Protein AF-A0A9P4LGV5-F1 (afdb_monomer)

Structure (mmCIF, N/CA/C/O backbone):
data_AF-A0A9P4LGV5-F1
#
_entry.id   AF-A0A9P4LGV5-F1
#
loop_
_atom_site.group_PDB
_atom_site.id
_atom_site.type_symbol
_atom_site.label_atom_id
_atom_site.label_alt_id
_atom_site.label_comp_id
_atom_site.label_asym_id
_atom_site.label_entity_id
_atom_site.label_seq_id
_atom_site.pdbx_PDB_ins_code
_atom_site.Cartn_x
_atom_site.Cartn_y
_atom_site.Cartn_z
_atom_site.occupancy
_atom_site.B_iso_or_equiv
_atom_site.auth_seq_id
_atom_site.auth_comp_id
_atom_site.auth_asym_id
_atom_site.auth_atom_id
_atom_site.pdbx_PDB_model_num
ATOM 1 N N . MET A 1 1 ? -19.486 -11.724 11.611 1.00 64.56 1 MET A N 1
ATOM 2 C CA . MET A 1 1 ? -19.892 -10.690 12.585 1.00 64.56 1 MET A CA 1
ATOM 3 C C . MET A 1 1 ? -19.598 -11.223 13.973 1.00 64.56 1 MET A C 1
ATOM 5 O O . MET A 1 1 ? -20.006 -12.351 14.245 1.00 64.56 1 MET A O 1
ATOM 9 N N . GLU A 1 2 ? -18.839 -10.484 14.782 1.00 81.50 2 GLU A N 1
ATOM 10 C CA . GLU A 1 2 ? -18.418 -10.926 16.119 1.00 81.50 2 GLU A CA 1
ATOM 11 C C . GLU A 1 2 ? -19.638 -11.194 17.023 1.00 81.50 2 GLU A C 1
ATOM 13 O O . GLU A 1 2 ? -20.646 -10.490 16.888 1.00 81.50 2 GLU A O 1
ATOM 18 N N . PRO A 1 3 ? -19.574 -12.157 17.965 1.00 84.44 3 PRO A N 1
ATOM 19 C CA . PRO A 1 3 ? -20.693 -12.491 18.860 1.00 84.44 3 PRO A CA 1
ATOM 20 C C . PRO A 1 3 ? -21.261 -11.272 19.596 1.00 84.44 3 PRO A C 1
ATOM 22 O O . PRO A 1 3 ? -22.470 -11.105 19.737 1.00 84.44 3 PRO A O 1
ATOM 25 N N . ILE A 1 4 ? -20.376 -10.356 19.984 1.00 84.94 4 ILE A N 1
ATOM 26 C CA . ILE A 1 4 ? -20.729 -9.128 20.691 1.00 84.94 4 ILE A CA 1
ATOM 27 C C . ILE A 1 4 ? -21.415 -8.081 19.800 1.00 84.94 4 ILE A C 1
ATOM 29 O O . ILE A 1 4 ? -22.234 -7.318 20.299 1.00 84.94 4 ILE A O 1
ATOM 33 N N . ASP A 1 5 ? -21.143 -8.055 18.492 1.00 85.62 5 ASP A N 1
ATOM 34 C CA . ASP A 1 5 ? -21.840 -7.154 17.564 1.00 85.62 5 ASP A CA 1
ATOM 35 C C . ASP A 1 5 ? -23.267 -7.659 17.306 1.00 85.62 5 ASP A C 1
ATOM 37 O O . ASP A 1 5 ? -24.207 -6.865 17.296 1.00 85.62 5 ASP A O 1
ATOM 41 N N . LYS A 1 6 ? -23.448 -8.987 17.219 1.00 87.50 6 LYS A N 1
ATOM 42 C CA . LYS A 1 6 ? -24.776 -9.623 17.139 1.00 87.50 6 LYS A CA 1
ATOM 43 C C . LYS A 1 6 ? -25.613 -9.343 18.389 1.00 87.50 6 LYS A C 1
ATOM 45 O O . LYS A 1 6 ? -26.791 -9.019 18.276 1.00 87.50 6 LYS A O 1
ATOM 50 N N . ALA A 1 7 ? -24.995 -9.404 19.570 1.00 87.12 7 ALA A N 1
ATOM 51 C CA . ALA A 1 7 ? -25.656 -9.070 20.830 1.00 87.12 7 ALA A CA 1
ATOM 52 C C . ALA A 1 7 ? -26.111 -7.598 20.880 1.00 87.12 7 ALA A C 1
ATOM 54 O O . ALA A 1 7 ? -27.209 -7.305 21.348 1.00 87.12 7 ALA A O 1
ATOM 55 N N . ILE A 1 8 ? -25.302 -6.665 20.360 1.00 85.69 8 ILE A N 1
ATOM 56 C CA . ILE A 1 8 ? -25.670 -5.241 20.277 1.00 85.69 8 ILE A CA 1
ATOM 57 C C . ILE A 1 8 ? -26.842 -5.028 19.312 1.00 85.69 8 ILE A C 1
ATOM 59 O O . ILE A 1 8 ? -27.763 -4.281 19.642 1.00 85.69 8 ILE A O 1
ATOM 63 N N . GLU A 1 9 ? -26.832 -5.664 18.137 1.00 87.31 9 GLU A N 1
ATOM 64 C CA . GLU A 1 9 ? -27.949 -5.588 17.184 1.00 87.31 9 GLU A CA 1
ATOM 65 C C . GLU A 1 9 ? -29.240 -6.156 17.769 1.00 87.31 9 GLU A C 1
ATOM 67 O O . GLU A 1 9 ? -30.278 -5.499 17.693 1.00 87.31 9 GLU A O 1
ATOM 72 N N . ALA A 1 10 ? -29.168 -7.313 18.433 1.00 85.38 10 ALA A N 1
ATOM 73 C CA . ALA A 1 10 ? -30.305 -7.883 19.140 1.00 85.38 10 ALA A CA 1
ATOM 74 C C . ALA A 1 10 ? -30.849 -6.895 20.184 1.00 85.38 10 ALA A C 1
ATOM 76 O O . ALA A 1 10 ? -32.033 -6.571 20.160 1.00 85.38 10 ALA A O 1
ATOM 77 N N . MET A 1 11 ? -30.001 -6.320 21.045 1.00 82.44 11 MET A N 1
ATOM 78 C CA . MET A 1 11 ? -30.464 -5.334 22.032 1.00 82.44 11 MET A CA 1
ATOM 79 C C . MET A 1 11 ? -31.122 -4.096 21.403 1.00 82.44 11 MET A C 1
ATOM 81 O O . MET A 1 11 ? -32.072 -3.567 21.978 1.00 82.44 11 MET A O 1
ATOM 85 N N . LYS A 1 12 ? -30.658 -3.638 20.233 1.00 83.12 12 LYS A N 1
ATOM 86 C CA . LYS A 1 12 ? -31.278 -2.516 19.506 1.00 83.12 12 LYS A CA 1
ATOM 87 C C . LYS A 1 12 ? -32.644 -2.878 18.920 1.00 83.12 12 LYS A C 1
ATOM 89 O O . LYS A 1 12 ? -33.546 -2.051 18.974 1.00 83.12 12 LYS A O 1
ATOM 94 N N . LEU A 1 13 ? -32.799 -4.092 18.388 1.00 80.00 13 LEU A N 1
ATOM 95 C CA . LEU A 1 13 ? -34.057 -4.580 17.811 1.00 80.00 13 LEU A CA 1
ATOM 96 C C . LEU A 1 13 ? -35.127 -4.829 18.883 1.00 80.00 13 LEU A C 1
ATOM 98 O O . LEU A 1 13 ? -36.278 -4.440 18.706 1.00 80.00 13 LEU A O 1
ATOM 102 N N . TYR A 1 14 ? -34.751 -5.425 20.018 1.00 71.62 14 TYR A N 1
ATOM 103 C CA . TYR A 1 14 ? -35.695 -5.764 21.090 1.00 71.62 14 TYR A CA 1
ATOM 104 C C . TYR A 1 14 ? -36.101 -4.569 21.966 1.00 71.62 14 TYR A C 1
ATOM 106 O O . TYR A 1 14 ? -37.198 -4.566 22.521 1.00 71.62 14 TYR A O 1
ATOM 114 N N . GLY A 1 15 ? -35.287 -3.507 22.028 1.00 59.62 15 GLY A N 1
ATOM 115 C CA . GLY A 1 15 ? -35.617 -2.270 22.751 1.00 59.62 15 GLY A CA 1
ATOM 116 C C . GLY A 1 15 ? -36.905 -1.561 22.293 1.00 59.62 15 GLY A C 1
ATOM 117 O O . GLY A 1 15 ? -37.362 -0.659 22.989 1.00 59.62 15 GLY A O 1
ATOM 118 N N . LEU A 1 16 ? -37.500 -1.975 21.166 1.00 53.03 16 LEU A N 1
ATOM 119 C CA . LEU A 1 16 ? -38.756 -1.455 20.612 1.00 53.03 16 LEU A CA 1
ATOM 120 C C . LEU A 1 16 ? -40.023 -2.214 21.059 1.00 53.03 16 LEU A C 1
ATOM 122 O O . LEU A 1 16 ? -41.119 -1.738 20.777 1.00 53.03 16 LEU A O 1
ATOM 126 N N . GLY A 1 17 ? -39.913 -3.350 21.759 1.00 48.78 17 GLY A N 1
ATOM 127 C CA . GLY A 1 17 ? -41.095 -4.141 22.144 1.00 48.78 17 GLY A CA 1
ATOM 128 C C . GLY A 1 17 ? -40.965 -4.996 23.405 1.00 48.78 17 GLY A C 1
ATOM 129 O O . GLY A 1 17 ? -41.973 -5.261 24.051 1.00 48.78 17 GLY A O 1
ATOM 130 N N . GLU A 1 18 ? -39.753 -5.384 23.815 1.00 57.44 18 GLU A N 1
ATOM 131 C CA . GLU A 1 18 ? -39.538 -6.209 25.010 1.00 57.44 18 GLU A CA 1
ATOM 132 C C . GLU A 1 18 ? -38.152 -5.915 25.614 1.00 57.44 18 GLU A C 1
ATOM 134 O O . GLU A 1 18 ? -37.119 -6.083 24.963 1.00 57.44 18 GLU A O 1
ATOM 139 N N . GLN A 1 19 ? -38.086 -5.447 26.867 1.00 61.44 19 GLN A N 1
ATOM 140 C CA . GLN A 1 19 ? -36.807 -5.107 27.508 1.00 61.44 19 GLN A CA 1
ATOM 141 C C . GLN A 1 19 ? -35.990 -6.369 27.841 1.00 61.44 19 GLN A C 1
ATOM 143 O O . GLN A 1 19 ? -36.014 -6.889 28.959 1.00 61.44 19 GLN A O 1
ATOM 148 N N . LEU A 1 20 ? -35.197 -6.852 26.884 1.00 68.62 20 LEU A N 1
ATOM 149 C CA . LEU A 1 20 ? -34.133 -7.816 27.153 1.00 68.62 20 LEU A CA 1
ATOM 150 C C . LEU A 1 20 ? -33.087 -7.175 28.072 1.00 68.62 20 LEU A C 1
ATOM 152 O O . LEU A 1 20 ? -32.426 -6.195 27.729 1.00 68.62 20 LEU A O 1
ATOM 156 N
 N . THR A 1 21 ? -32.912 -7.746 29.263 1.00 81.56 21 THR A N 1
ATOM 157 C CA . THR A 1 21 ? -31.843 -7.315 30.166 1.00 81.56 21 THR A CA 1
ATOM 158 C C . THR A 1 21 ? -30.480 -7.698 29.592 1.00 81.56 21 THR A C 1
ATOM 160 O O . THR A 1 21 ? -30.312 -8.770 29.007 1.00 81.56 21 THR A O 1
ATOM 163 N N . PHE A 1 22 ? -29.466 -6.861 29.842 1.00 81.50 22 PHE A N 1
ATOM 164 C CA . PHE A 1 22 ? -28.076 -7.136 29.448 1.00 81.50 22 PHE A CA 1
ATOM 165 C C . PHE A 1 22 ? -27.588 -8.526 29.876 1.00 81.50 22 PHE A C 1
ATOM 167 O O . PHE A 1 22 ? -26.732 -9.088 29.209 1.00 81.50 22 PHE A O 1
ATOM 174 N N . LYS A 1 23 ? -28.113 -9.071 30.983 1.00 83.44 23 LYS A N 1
---
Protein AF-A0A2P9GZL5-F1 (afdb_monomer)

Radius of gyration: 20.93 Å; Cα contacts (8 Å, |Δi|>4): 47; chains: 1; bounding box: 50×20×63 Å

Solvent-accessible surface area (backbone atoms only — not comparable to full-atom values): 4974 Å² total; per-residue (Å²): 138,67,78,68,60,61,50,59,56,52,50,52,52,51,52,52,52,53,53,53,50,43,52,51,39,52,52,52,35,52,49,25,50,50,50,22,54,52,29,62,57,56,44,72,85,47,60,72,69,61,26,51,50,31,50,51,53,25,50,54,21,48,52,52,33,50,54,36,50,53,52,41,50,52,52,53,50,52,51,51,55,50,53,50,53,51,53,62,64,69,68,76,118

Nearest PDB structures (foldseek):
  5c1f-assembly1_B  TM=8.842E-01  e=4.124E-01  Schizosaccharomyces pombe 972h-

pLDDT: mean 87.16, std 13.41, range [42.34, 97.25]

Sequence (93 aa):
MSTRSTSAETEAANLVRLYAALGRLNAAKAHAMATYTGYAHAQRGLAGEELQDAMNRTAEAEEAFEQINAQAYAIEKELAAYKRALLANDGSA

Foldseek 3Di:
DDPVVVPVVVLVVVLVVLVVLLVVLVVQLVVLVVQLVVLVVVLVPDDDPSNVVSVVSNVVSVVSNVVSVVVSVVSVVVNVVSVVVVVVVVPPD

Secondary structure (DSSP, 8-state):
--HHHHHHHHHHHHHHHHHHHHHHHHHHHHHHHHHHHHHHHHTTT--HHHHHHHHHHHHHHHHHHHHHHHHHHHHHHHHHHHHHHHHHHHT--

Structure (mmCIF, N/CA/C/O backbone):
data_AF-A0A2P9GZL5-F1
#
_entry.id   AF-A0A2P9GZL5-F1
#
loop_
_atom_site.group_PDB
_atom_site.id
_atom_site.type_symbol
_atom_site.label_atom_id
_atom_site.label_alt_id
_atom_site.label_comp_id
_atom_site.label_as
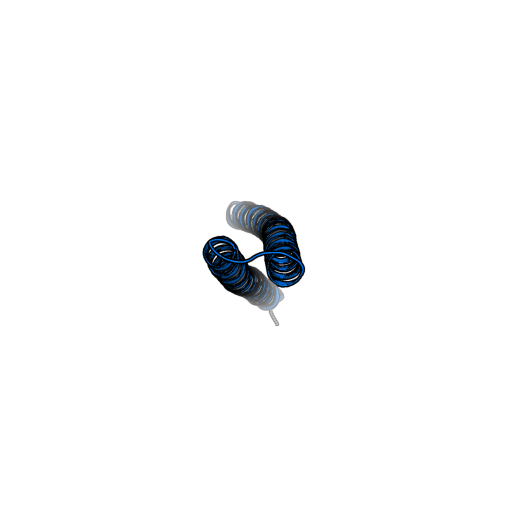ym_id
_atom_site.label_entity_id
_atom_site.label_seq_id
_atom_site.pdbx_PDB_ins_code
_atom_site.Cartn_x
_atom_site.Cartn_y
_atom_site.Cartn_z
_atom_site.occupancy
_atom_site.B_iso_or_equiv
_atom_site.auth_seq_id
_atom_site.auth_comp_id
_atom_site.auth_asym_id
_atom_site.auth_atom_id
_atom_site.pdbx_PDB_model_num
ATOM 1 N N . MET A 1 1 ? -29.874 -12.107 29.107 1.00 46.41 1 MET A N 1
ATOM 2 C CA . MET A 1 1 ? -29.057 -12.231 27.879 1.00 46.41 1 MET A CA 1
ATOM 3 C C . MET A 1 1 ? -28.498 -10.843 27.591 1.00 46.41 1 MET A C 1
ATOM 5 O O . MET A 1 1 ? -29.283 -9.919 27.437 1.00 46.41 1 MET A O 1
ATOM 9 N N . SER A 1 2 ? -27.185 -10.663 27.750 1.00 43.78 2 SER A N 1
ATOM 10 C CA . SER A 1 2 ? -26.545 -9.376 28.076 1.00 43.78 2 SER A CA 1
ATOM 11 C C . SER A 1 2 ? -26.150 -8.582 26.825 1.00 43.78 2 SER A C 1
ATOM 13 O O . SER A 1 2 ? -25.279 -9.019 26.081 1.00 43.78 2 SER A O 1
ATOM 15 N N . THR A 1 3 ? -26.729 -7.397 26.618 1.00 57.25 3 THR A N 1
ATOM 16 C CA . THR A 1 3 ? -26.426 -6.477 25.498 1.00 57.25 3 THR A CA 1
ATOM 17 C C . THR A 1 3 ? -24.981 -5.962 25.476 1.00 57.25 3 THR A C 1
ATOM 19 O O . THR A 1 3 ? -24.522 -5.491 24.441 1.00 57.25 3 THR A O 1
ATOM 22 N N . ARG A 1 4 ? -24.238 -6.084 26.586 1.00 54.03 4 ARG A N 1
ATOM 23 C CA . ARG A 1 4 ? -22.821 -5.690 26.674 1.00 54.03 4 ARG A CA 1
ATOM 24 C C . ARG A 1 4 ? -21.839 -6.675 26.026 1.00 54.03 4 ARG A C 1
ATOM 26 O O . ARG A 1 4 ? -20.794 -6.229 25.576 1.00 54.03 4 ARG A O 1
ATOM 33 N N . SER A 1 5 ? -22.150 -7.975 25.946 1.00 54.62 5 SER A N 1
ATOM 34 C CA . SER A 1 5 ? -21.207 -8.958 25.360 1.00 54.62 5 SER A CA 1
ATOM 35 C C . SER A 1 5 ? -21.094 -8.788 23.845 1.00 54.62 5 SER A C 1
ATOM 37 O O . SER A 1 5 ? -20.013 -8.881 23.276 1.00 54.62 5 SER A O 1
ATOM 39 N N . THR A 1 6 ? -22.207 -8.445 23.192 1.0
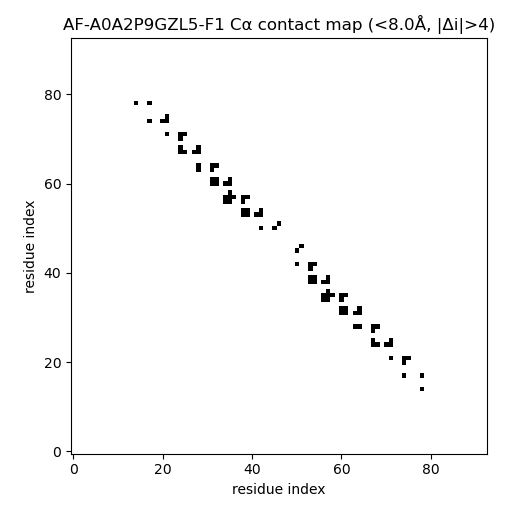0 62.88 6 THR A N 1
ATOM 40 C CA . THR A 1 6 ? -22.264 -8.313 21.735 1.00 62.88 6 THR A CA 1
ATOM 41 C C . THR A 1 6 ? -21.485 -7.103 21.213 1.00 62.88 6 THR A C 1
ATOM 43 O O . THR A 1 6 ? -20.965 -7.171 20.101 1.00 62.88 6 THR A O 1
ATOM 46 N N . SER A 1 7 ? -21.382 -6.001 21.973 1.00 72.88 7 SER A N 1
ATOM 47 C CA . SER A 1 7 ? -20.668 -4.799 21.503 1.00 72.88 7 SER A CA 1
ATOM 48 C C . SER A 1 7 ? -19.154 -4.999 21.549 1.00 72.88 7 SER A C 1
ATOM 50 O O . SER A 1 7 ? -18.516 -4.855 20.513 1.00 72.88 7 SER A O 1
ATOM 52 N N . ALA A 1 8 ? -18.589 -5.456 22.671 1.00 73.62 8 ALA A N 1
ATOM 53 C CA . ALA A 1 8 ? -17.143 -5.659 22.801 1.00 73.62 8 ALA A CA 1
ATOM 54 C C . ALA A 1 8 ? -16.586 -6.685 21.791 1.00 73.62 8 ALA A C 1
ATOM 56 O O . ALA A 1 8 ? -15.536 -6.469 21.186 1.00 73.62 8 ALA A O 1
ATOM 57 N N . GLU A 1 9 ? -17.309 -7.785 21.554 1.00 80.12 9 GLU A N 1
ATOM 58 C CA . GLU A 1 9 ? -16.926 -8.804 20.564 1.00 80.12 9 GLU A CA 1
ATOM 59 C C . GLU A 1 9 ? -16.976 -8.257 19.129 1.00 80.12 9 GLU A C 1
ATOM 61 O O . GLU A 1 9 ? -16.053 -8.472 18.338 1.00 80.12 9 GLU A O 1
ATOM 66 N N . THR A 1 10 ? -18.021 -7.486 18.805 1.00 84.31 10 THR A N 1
---
- **TASK**: Start with the line above that contains "Protein AF-A0A9P4LGV5-F1 (afdb_monomer)" and end with the line that contains "ATOM 9 N N . GLU". Write out those lines exactly, and only those.

- **EXPECTED OUTPUT**:
Protein AF-A0A9P4LGV5-F1 (afdb_monomer)

Structure (mmCIF, N/CA/C/O backbone):
data_AF-A0A9P4LGV5-F1
#
_entry.id   AF-A0A9P4LGV5-F1
#
loop_
_atom_site.group_PDB
_atom_site.id
_atom_site.type_symbol
_atom_site.label_atom_id
_atom_site.label_alt_id
_atom_site.label_comp_id
_atom_site.label_asym_id
_atom_site.label_entity_id
_atom_site.label_seq_id
_atom_site.pdbx_PDB_ins_code
_atom_site.Cartn_x
_atom_site.Cartn_y
_atom_site.Cartn_z
_atom_site.occupancy
_atom_site.B_iso_or_equiv
_atom_site.auth_seq_id
_atom_site.auth_comp_id
_atom_site.auth_asym_id
_atom_site.auth_atom_id
_atom_site.pdbx_PDB_model_num
ATOM 1 N N . MET A 1 1 ? -19.486 -11.724 11.611 1.00 64.56 1 MET A N 1
ATOM 2 C CA . MET A 1 1 ? -19.892 -10.690 12.585 1.00 64.56 1 MET A CA 1
ATOM 3 C C . MET A 1 1 ? -19.598 -11.223 13.973 1.00 64.56 1 MET A C 1
ATOM 5 O O . MET A 1 1 ? -20.006 -12.351 14.245 1.00 64.56 1 MET A O 1
ATOM 9 N N . GLU A 1 2 ? -18.839 -10.484 14.782 1.00 81.50 2 GLU A N 1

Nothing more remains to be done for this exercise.